Following is the code brought from this question.

// [I]
void overloaded_function(const std::string& param) {
    std::cout << "const std::string& version: " << param << '\n';
}

// [II]
void overloaded_function(std::string&& param) {
    std::cout << "std::string&& version: " << param << '\n';
}

template <typename T>
void pass_through_f(T&& param) {
    overloaded_function(std::forward<T>(param));
}

template <typename T>
void pass_through(T&& param) {
    overloaded_function(param);
}

int main() {
    std::string str = "Hello World";

    pass_through_f(str);            // (1)
    pass_through_f(std::move(str)); // (2)

    std::cout << "----------\n";

    pass_through(str);              // (3)
    pass_through(std::move(str));   // (4)

    return 0;
}

const std::string& version: Hello World
std::string&& version: Hello World
----------
const std::string& version: Hello World
const std::string& version: Hello World

When I use pass_through_f(), the result between (1) and (2) is different but they are same when pass_though() is called.

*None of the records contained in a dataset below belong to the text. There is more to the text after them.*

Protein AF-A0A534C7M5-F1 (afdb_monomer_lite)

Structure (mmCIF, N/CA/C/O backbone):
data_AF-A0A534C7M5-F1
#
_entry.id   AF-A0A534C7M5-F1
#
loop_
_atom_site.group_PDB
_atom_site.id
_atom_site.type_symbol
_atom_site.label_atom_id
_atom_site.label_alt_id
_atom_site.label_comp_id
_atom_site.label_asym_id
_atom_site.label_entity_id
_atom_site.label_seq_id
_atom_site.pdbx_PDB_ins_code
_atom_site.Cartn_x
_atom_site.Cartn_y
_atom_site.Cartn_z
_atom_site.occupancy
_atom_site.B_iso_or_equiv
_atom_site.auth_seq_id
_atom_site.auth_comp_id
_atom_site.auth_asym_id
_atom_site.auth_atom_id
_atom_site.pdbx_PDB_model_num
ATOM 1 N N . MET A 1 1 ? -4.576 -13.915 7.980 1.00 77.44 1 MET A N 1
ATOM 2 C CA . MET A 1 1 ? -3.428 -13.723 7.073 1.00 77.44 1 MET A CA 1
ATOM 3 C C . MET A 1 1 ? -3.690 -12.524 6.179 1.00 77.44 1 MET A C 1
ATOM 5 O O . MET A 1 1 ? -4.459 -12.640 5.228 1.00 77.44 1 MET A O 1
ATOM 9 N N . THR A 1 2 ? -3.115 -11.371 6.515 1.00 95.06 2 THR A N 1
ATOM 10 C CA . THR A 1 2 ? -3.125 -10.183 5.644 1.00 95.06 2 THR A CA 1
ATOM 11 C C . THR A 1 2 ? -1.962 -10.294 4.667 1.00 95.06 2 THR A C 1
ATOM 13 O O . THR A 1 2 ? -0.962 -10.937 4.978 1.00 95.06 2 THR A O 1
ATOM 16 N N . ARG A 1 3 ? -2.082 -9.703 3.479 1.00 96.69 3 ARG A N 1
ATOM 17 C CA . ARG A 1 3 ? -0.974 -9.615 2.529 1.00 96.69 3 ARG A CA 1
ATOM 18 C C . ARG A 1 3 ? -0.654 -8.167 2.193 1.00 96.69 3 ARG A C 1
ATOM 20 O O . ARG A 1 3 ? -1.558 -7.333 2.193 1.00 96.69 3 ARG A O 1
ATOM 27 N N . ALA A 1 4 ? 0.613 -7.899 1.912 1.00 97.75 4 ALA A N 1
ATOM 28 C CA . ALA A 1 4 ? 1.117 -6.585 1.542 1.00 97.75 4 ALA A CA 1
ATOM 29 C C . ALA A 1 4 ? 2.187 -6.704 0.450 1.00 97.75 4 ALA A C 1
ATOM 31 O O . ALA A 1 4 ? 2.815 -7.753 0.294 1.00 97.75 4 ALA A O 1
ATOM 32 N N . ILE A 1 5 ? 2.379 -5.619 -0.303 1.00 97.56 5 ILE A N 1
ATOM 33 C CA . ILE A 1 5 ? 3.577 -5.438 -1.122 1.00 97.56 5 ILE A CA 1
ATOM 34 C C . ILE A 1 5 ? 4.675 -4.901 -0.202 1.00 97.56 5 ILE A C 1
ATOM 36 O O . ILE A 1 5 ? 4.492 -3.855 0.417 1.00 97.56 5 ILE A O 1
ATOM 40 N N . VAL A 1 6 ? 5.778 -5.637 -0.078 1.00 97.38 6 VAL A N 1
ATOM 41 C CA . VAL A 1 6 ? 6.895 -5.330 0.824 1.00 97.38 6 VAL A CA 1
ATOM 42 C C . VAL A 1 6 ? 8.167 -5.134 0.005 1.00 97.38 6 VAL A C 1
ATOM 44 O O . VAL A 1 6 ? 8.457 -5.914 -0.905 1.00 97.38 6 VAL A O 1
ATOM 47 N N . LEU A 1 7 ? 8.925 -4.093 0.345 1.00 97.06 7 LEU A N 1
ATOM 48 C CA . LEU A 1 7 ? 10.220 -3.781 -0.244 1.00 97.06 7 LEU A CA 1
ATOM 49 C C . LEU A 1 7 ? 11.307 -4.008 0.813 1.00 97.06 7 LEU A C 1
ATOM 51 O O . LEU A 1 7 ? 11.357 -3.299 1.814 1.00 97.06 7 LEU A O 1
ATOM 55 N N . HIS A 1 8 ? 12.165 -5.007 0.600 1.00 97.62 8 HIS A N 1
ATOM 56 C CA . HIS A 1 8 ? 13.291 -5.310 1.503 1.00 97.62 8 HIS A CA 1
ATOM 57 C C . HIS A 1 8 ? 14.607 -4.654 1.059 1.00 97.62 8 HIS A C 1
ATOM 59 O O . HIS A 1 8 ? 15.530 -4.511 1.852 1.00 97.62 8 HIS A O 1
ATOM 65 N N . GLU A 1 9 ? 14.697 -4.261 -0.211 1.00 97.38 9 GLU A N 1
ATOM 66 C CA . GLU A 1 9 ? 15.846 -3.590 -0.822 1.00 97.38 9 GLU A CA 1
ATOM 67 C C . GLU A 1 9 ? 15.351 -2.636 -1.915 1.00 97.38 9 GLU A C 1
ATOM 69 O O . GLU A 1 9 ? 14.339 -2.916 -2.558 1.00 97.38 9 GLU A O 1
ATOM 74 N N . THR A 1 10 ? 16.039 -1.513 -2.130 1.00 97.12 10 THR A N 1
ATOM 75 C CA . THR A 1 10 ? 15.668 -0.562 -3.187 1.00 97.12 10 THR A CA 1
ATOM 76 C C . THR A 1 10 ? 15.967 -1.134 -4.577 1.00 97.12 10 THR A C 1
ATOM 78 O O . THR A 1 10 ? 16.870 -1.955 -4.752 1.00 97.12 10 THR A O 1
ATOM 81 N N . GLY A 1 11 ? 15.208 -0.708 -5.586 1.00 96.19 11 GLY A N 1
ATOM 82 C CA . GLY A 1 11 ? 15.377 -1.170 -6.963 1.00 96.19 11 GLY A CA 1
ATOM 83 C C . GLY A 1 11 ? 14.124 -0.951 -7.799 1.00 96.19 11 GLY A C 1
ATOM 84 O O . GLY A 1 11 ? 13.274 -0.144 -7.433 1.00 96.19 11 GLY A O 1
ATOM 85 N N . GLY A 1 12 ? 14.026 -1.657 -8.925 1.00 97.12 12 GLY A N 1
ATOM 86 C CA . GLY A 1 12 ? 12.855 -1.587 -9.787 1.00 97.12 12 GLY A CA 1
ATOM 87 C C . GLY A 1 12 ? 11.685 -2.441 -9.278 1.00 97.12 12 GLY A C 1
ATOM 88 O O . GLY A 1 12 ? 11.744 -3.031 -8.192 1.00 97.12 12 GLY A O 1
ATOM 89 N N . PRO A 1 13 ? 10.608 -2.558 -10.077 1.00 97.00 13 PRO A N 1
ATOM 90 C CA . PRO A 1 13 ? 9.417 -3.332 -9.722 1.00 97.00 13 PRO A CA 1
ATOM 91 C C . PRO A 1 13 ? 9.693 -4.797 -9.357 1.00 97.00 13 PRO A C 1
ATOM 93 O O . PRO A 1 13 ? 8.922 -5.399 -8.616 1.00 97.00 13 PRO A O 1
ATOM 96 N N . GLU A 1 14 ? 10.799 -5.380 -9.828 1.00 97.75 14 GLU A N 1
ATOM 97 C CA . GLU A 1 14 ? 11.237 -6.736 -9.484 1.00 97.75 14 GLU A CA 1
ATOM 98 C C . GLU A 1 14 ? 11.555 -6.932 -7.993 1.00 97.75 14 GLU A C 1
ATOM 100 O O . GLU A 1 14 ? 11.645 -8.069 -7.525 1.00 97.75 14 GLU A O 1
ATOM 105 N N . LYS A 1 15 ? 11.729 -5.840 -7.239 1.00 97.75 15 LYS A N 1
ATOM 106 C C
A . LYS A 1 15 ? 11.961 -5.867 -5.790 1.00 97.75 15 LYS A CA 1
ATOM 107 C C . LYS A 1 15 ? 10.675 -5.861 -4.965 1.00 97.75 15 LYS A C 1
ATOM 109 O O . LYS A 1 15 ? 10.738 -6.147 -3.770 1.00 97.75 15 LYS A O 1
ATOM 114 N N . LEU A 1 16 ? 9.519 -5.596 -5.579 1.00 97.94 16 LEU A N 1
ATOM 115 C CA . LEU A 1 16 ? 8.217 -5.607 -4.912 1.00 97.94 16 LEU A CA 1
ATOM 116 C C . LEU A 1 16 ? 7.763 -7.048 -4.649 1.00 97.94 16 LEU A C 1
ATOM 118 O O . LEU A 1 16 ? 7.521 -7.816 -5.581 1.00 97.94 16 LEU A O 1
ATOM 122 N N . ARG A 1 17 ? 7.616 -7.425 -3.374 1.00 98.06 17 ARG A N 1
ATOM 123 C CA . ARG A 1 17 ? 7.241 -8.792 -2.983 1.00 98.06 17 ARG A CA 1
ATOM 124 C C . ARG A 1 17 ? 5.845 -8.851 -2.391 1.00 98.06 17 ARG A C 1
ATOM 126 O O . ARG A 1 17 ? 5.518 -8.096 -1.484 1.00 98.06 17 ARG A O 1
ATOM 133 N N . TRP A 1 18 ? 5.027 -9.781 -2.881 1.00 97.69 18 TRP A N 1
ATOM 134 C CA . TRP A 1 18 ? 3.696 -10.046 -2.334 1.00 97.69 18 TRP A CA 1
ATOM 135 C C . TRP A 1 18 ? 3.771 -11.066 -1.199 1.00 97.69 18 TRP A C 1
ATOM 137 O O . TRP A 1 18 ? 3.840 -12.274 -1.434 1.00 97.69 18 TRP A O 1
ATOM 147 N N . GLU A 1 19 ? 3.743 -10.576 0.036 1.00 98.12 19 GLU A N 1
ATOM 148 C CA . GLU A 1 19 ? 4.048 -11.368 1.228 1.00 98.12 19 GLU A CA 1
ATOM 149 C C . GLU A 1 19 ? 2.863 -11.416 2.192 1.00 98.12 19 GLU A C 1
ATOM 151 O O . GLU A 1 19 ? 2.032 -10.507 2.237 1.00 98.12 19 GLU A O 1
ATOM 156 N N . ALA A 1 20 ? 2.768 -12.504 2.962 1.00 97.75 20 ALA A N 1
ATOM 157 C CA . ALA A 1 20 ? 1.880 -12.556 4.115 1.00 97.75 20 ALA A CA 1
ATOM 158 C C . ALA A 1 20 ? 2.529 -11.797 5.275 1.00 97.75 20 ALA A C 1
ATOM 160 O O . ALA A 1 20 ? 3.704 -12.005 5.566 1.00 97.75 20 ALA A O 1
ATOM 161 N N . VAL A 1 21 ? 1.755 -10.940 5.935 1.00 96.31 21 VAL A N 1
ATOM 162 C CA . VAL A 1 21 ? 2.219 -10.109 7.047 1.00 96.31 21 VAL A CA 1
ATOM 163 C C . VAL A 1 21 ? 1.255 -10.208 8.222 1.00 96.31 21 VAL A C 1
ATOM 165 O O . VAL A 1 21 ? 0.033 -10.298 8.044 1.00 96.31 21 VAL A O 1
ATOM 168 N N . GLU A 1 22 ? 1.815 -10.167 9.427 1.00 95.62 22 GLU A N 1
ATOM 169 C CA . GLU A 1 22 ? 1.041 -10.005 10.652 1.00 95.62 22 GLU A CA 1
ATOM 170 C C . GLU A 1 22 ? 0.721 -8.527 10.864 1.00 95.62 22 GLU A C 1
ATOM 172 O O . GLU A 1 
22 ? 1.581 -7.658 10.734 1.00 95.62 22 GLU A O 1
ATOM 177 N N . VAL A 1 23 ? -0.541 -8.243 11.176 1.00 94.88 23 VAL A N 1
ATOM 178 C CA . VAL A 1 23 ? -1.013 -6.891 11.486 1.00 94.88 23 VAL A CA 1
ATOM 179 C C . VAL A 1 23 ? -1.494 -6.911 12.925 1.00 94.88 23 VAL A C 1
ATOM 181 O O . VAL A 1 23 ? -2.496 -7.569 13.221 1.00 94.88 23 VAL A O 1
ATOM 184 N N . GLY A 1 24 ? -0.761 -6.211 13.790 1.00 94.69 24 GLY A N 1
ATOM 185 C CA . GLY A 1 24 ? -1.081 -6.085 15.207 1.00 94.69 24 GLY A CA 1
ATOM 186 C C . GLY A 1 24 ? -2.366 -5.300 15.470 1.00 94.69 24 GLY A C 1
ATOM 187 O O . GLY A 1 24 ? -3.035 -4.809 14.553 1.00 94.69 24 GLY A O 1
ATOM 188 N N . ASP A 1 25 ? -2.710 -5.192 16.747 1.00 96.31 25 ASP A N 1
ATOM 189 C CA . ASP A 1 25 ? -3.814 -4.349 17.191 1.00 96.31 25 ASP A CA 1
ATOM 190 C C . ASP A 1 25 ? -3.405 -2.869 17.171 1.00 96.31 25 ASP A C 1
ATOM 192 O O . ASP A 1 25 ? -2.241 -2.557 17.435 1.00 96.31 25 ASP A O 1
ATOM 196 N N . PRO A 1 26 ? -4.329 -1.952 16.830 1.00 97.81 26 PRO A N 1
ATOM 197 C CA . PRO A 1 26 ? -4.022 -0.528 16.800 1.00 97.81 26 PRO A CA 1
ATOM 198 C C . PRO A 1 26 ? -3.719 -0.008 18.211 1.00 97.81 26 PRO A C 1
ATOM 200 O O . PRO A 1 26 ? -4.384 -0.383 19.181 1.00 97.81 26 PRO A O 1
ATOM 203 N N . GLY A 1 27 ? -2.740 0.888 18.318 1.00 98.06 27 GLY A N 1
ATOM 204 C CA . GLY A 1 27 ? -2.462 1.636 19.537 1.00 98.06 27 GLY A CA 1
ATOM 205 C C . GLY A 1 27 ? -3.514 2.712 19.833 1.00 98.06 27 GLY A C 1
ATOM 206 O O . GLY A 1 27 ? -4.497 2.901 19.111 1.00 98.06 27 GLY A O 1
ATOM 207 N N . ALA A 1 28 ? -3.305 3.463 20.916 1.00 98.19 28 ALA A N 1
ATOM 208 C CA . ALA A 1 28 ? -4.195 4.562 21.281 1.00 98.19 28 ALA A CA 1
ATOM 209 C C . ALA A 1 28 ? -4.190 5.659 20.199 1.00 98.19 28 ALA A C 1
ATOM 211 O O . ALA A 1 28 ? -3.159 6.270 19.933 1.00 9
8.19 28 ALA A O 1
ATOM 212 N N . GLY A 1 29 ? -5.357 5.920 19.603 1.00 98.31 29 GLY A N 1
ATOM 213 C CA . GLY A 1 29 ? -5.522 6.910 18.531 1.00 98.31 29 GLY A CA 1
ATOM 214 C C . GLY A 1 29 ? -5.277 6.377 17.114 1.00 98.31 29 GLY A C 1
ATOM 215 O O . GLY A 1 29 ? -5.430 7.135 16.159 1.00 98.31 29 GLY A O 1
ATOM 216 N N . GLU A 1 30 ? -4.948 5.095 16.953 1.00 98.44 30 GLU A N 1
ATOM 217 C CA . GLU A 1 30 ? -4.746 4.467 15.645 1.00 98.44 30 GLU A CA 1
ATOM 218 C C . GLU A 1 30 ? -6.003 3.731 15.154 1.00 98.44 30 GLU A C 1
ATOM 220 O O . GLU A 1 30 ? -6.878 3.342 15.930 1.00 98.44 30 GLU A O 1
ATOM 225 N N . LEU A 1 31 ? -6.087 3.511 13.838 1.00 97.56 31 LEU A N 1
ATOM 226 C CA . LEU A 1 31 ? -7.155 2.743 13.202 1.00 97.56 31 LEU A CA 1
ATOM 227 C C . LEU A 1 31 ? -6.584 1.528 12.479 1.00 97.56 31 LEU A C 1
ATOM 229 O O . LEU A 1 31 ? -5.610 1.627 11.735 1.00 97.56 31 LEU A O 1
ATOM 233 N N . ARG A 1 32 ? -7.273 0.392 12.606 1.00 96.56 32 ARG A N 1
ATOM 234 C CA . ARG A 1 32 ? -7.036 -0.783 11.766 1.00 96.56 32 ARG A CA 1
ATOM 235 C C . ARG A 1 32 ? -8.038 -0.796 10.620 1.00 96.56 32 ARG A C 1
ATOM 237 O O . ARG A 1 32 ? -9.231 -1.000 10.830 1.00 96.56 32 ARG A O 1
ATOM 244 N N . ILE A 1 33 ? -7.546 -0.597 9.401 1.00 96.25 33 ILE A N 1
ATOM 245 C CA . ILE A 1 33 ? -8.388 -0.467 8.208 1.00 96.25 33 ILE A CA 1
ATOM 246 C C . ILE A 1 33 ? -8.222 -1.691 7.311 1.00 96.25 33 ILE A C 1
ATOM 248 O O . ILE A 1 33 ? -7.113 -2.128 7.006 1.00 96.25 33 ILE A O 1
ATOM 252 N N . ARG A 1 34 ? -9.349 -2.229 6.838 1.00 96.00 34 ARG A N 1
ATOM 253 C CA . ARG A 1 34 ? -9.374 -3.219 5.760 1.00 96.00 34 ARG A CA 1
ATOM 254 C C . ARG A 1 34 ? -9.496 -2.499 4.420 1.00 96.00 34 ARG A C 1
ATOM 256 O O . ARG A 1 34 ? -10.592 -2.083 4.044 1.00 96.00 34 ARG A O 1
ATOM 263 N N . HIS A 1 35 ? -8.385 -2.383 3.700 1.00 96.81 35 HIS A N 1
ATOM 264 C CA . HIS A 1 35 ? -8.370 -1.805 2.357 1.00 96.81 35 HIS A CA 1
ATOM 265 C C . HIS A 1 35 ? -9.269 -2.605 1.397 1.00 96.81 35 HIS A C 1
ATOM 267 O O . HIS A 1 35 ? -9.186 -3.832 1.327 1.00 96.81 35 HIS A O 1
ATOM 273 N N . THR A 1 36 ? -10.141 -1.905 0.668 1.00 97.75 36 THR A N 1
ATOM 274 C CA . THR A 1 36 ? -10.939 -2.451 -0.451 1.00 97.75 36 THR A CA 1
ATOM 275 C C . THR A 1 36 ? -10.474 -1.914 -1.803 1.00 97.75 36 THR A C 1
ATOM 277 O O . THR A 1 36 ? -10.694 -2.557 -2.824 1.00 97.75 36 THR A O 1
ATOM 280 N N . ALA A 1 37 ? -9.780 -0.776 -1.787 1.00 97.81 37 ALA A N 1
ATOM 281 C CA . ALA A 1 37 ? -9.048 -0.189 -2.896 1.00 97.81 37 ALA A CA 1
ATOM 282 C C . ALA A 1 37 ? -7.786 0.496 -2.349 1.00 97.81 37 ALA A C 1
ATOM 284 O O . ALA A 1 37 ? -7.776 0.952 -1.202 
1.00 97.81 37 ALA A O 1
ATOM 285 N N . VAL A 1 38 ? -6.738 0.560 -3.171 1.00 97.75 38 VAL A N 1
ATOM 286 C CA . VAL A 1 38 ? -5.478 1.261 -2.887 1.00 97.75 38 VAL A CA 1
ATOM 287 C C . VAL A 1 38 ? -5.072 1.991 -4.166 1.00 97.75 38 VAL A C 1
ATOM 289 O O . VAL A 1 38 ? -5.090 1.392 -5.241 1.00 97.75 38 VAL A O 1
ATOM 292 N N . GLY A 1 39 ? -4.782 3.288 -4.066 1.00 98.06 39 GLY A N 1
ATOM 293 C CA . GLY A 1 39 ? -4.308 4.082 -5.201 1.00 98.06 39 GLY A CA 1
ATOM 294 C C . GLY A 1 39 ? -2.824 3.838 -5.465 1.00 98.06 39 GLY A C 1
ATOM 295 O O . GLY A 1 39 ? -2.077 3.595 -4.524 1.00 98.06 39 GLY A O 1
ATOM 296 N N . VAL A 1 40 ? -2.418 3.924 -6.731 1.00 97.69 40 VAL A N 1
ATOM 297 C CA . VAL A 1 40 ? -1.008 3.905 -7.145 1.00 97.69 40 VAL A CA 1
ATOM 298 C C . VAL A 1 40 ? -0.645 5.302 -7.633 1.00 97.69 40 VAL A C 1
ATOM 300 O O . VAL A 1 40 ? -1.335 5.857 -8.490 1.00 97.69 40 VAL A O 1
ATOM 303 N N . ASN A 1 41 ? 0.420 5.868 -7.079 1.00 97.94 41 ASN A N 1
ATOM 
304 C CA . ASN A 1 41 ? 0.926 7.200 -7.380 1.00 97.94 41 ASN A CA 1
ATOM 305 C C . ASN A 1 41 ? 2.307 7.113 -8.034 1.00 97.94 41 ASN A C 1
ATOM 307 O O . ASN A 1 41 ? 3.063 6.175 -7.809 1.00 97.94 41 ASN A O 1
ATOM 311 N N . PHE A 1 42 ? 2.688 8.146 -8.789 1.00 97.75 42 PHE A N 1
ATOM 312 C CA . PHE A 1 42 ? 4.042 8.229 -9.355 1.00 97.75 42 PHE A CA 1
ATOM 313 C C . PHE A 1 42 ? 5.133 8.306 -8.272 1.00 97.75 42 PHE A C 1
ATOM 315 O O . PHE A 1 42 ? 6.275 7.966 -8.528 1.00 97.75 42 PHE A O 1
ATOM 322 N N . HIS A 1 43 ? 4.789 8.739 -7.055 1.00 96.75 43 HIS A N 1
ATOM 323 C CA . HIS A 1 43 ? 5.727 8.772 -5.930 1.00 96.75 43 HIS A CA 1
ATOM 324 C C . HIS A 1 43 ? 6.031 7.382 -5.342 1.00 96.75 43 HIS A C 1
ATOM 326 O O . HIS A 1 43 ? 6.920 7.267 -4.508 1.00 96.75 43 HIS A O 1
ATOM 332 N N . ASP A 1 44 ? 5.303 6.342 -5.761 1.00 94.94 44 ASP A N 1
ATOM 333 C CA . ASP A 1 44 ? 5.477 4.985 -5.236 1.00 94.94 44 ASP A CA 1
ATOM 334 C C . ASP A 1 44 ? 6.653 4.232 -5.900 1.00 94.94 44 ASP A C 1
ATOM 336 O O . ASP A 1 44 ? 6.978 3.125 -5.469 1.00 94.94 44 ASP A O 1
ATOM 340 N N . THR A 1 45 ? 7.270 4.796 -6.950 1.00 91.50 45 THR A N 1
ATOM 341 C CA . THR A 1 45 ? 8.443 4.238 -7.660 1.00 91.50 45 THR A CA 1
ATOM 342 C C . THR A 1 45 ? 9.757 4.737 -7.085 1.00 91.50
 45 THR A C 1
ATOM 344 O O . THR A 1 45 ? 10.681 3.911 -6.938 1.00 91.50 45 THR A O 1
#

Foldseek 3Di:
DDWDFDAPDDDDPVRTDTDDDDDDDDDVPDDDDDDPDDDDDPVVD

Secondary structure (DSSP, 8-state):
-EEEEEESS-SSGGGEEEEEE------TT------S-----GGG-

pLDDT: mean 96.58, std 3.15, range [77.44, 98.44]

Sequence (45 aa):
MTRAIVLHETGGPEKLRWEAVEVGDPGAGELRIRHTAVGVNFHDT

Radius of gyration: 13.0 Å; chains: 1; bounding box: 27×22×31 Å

My question is, how is the result of (4) same with (3)? Here's type inferencing process that I thought:

  1. In (4), return value of some function is r-value, so T of pass_through() is inferred as a type same with passed argument. Thus T is std::string&&.

  2. std::string&& is r-value reference, and r-value reference is r-value so it calls overloaded_function() [II]. Thus its result is same with when std::forward is used.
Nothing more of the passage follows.